In the records below, repeat word for word only the lines starting at the one that contains "ATOM 13 O O" and ending at the one that contains "ATOM 38 O O", pictures excluded.

*** Begin section ***

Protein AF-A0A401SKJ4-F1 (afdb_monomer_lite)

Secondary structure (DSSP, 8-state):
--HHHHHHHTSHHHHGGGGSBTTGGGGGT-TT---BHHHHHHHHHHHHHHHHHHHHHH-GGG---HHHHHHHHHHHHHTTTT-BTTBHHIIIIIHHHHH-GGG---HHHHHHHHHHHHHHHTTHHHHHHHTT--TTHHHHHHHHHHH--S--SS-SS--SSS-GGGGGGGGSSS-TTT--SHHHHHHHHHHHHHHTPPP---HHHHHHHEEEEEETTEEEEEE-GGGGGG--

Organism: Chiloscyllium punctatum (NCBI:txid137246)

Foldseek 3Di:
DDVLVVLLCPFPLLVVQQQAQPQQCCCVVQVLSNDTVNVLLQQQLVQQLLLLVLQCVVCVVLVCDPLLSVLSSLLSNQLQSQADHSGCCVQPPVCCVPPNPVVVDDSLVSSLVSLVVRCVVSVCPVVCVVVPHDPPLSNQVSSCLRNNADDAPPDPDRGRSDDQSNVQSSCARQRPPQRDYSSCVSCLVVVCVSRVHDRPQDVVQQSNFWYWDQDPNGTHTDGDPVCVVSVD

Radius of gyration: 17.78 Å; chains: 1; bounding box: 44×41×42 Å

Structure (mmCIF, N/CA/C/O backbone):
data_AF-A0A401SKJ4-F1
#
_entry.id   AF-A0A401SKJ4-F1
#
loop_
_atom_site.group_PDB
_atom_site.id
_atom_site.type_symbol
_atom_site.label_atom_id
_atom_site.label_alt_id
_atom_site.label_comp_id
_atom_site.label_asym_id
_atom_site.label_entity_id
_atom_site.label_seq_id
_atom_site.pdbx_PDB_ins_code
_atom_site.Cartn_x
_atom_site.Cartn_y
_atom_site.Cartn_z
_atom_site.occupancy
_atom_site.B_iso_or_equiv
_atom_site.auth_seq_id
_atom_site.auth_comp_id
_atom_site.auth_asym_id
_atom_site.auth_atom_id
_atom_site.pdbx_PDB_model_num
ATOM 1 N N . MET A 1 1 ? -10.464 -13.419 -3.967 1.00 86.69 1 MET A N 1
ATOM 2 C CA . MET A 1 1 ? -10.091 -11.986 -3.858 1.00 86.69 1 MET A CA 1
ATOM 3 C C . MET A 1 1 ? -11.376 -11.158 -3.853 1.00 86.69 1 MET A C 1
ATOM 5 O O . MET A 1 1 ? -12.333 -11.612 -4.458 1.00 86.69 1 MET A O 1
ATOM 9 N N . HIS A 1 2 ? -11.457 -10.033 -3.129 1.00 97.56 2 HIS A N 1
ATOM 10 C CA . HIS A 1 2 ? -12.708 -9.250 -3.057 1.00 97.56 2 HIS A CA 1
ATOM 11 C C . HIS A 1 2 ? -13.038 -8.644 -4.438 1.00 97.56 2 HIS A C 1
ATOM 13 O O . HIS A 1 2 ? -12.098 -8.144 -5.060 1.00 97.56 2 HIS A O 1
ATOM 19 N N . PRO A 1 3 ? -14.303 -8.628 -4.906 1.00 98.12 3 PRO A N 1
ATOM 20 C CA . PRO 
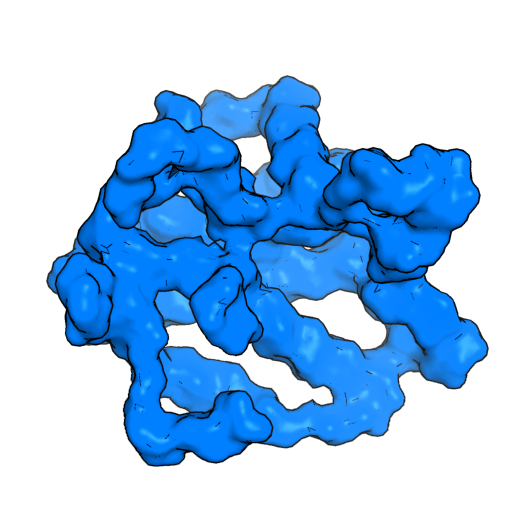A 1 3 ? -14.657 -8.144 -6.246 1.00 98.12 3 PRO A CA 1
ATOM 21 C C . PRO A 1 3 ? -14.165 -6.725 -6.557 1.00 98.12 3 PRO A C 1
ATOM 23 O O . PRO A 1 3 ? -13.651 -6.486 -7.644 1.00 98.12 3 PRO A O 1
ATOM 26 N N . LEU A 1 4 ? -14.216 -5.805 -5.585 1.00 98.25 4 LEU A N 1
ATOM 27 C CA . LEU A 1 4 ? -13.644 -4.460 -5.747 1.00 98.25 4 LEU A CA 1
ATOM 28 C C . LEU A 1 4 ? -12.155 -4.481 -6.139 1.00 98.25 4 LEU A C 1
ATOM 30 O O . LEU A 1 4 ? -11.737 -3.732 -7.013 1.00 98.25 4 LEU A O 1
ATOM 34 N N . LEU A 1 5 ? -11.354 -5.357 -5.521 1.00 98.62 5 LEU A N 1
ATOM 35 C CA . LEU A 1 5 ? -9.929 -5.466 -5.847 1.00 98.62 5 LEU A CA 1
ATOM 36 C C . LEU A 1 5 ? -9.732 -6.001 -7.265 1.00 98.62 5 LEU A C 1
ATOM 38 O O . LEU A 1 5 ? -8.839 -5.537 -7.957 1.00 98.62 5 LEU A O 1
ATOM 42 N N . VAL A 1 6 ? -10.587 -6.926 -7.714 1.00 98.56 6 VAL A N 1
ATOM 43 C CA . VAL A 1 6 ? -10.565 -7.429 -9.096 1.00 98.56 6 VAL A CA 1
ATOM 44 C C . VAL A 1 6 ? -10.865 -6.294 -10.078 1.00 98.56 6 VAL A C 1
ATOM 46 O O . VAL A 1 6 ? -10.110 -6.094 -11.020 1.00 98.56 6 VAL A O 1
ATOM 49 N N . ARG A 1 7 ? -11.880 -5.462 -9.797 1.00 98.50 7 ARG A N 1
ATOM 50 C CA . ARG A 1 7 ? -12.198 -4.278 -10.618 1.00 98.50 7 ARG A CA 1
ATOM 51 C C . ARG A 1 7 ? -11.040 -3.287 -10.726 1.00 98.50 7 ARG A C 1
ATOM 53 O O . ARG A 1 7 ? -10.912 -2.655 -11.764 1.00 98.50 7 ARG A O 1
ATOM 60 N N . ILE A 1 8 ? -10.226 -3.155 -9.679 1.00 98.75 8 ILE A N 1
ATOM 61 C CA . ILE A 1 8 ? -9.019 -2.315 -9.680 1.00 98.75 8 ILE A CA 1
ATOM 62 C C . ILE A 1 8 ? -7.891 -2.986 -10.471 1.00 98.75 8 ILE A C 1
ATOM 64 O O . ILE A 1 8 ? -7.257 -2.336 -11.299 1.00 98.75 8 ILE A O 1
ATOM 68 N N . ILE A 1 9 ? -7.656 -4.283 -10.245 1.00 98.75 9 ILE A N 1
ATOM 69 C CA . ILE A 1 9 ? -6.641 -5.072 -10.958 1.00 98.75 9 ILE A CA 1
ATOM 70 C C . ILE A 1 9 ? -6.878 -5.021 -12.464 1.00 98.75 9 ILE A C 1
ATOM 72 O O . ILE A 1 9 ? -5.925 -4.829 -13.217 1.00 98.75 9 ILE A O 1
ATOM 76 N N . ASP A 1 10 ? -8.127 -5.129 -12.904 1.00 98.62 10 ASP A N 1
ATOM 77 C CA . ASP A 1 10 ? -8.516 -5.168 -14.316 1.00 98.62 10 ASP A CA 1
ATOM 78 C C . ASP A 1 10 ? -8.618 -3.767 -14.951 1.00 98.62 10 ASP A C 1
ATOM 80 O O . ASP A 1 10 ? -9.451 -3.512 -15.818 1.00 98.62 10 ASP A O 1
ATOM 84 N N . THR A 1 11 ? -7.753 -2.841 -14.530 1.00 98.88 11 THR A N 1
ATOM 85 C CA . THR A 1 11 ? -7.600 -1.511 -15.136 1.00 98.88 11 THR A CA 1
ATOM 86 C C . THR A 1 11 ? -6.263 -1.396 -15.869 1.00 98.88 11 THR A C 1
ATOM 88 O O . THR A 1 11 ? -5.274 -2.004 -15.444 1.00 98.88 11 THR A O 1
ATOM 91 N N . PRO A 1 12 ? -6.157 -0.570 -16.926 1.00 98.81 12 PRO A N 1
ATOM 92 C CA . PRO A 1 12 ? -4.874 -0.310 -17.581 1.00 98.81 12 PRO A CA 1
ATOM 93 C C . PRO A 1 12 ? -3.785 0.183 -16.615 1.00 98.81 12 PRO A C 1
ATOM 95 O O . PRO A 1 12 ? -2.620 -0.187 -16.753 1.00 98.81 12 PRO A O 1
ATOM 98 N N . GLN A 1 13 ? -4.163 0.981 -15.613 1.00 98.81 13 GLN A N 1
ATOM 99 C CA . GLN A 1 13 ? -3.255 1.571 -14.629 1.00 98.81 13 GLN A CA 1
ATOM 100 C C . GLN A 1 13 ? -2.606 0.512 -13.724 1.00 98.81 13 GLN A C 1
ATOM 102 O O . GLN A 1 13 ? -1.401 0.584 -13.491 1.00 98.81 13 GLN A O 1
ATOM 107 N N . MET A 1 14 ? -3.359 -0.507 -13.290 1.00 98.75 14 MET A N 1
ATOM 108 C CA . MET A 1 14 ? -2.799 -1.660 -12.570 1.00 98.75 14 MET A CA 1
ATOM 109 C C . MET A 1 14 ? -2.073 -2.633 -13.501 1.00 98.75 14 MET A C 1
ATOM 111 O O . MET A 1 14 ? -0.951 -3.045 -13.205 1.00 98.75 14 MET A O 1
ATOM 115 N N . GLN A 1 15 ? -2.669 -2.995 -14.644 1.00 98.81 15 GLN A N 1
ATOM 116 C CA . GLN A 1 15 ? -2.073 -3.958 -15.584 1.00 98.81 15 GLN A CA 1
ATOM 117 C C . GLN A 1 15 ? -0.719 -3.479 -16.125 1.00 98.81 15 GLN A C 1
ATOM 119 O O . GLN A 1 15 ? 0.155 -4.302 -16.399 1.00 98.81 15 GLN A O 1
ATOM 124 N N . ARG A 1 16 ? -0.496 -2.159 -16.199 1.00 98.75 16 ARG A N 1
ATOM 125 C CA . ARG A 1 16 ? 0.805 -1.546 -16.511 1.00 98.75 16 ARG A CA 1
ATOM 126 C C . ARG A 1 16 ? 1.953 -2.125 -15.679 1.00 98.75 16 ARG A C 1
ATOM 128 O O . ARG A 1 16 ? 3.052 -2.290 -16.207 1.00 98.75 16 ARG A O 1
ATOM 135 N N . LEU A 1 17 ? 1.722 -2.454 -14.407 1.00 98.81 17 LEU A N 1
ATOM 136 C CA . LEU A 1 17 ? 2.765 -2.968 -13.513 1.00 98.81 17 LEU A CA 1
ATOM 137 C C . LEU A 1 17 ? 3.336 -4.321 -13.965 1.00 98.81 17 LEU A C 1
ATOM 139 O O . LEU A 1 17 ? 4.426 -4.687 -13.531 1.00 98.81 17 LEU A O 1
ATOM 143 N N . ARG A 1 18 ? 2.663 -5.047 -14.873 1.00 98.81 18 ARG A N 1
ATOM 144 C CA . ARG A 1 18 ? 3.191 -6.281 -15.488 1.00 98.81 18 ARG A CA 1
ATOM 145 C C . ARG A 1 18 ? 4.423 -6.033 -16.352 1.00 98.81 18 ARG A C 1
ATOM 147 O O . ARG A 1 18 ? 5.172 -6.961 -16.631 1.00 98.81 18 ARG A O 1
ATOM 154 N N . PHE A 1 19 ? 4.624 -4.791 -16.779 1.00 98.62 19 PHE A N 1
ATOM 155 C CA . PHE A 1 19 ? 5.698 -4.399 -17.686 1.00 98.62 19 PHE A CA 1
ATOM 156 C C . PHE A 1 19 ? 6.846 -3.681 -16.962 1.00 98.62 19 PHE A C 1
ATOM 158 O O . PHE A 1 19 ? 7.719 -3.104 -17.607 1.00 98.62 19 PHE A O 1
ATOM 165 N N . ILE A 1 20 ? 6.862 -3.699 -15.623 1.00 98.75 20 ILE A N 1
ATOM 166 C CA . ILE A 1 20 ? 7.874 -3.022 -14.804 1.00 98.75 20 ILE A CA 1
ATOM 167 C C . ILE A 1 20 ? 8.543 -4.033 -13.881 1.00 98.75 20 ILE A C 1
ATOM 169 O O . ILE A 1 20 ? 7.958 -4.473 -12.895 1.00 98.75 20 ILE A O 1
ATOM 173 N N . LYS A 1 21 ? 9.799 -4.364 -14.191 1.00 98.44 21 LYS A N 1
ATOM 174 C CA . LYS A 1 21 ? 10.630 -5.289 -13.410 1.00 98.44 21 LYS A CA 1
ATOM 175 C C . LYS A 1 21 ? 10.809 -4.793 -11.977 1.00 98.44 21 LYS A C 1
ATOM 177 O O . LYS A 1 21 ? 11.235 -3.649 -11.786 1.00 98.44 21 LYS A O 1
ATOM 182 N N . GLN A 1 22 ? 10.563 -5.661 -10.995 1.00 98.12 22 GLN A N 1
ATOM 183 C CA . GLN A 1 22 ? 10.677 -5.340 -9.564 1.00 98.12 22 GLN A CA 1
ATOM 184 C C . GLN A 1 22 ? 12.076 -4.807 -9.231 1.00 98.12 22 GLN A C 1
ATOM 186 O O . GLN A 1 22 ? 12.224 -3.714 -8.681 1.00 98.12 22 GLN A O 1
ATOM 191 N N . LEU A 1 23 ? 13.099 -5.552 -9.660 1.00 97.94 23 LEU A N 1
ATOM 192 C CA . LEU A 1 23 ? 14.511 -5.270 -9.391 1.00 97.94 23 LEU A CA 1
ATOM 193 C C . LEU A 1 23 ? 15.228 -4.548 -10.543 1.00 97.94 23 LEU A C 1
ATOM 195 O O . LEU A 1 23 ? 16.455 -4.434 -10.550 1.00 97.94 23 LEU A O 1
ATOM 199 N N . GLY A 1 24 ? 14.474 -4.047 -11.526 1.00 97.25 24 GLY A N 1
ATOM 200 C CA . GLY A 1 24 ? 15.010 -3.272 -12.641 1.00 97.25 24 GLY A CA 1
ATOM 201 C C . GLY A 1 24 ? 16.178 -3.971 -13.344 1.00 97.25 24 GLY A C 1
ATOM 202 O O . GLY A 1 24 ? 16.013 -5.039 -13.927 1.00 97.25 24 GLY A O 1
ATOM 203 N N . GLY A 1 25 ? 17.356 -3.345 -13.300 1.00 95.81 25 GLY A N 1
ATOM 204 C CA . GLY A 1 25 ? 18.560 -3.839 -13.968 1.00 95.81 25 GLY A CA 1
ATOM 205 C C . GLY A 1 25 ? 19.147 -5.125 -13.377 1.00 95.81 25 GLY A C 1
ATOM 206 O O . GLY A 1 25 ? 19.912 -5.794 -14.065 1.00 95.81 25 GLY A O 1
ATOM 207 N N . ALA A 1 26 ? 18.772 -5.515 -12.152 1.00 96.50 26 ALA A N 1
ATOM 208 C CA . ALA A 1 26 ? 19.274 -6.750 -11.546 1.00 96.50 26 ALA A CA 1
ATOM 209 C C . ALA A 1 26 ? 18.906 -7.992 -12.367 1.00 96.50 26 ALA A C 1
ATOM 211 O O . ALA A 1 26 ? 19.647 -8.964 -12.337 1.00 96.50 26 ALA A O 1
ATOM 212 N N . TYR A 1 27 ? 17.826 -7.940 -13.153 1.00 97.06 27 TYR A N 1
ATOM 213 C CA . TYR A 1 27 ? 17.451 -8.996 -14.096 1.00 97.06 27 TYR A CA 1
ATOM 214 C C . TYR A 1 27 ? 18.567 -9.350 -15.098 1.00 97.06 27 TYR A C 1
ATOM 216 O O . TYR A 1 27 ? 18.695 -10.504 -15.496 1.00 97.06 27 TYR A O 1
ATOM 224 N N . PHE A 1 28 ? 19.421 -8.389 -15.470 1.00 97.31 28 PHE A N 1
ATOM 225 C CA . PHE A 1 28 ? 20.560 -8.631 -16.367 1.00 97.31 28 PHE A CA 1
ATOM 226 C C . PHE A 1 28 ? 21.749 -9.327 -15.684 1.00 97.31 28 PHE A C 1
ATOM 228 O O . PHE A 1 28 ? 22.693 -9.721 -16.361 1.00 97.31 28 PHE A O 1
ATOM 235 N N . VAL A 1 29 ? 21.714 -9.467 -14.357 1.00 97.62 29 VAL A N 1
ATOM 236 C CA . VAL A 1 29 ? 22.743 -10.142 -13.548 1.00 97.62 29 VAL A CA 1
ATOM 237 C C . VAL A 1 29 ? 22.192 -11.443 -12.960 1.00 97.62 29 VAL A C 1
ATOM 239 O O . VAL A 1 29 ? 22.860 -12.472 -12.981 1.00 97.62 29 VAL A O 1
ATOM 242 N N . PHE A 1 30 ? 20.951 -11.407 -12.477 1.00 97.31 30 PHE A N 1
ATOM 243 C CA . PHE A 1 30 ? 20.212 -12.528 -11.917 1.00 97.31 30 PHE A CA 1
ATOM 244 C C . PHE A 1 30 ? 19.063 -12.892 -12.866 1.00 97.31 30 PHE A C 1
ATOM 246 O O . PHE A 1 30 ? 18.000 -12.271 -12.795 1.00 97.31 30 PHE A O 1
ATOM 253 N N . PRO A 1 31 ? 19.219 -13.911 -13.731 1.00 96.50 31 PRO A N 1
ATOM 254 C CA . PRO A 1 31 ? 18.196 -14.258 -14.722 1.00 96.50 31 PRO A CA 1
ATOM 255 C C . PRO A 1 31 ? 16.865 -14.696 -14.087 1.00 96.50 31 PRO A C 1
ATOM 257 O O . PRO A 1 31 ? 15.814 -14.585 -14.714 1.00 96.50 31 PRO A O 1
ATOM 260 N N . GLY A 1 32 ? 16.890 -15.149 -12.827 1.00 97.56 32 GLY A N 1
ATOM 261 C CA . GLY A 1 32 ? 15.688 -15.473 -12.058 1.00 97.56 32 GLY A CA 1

*** End section ***

## Exercise response
ATOM 13 O O . HIS A 1 2 ? -12.098 -8.144 -5.060 1.00 97.56 2 HIS A O 1
ATOM 19 N N . PRO A 1 3 ? -14.303 -8.628 -4.906 1.00 98.12 3 PRO A N 1
ATOM 20 C CA . PRO 
A 1 3 ? -14.657 -8.144 -6.246 1.00 98.12 3 PRO A CA 1
ATOM 21 C C . PRO A 1 3 ? -14.165 -6.725 -6.557 1.00 98.12 3 PRO A C 1
ATOM 23 O O . PRO A 1 3 ? -13.651 -6.486 -7.644 1.00 98.12 3 PRO A O 1
ATOM 26 N N . LEU A 1 4 ? -14.216 -5.805 -5.585 1.00 98.25 4 LEU A N 1
ATOM 27 C CA . LEU A 1 4 ? -13.644 -4.460 -5.747 1.00 98.25 4 LEU A CA 1
ATOM 28 C C . LEU A 1 4 ? -12.155 -4.481 -6.139 1.00 98.25 4 LEU A C 1
ATOM 30 O O . LEU A 1 4 ? -11.737 -3.732 -7.013 1.00 98.25 4 LEU A O 1
ATOM 34 N N . LEU A 1 5 ? -11.354 -5.357 -5.521 1.00 98.62 5 LEU A N 1
ATOM 35 C CA . LEU A 1 5 ? -9.929 -5.466 -5.847 1.00 98.62 5 LEU A CA 1
ATOM 36 C C . LEU A 1 5 ? -9.732 -6.001 -7.265 1.00 98.62 5 LEU A C 1
ATOM 38 O O . LEU A 1 5 ? -8.839 -5.537 -7.957 1.00 98.62 5 LEU A O 1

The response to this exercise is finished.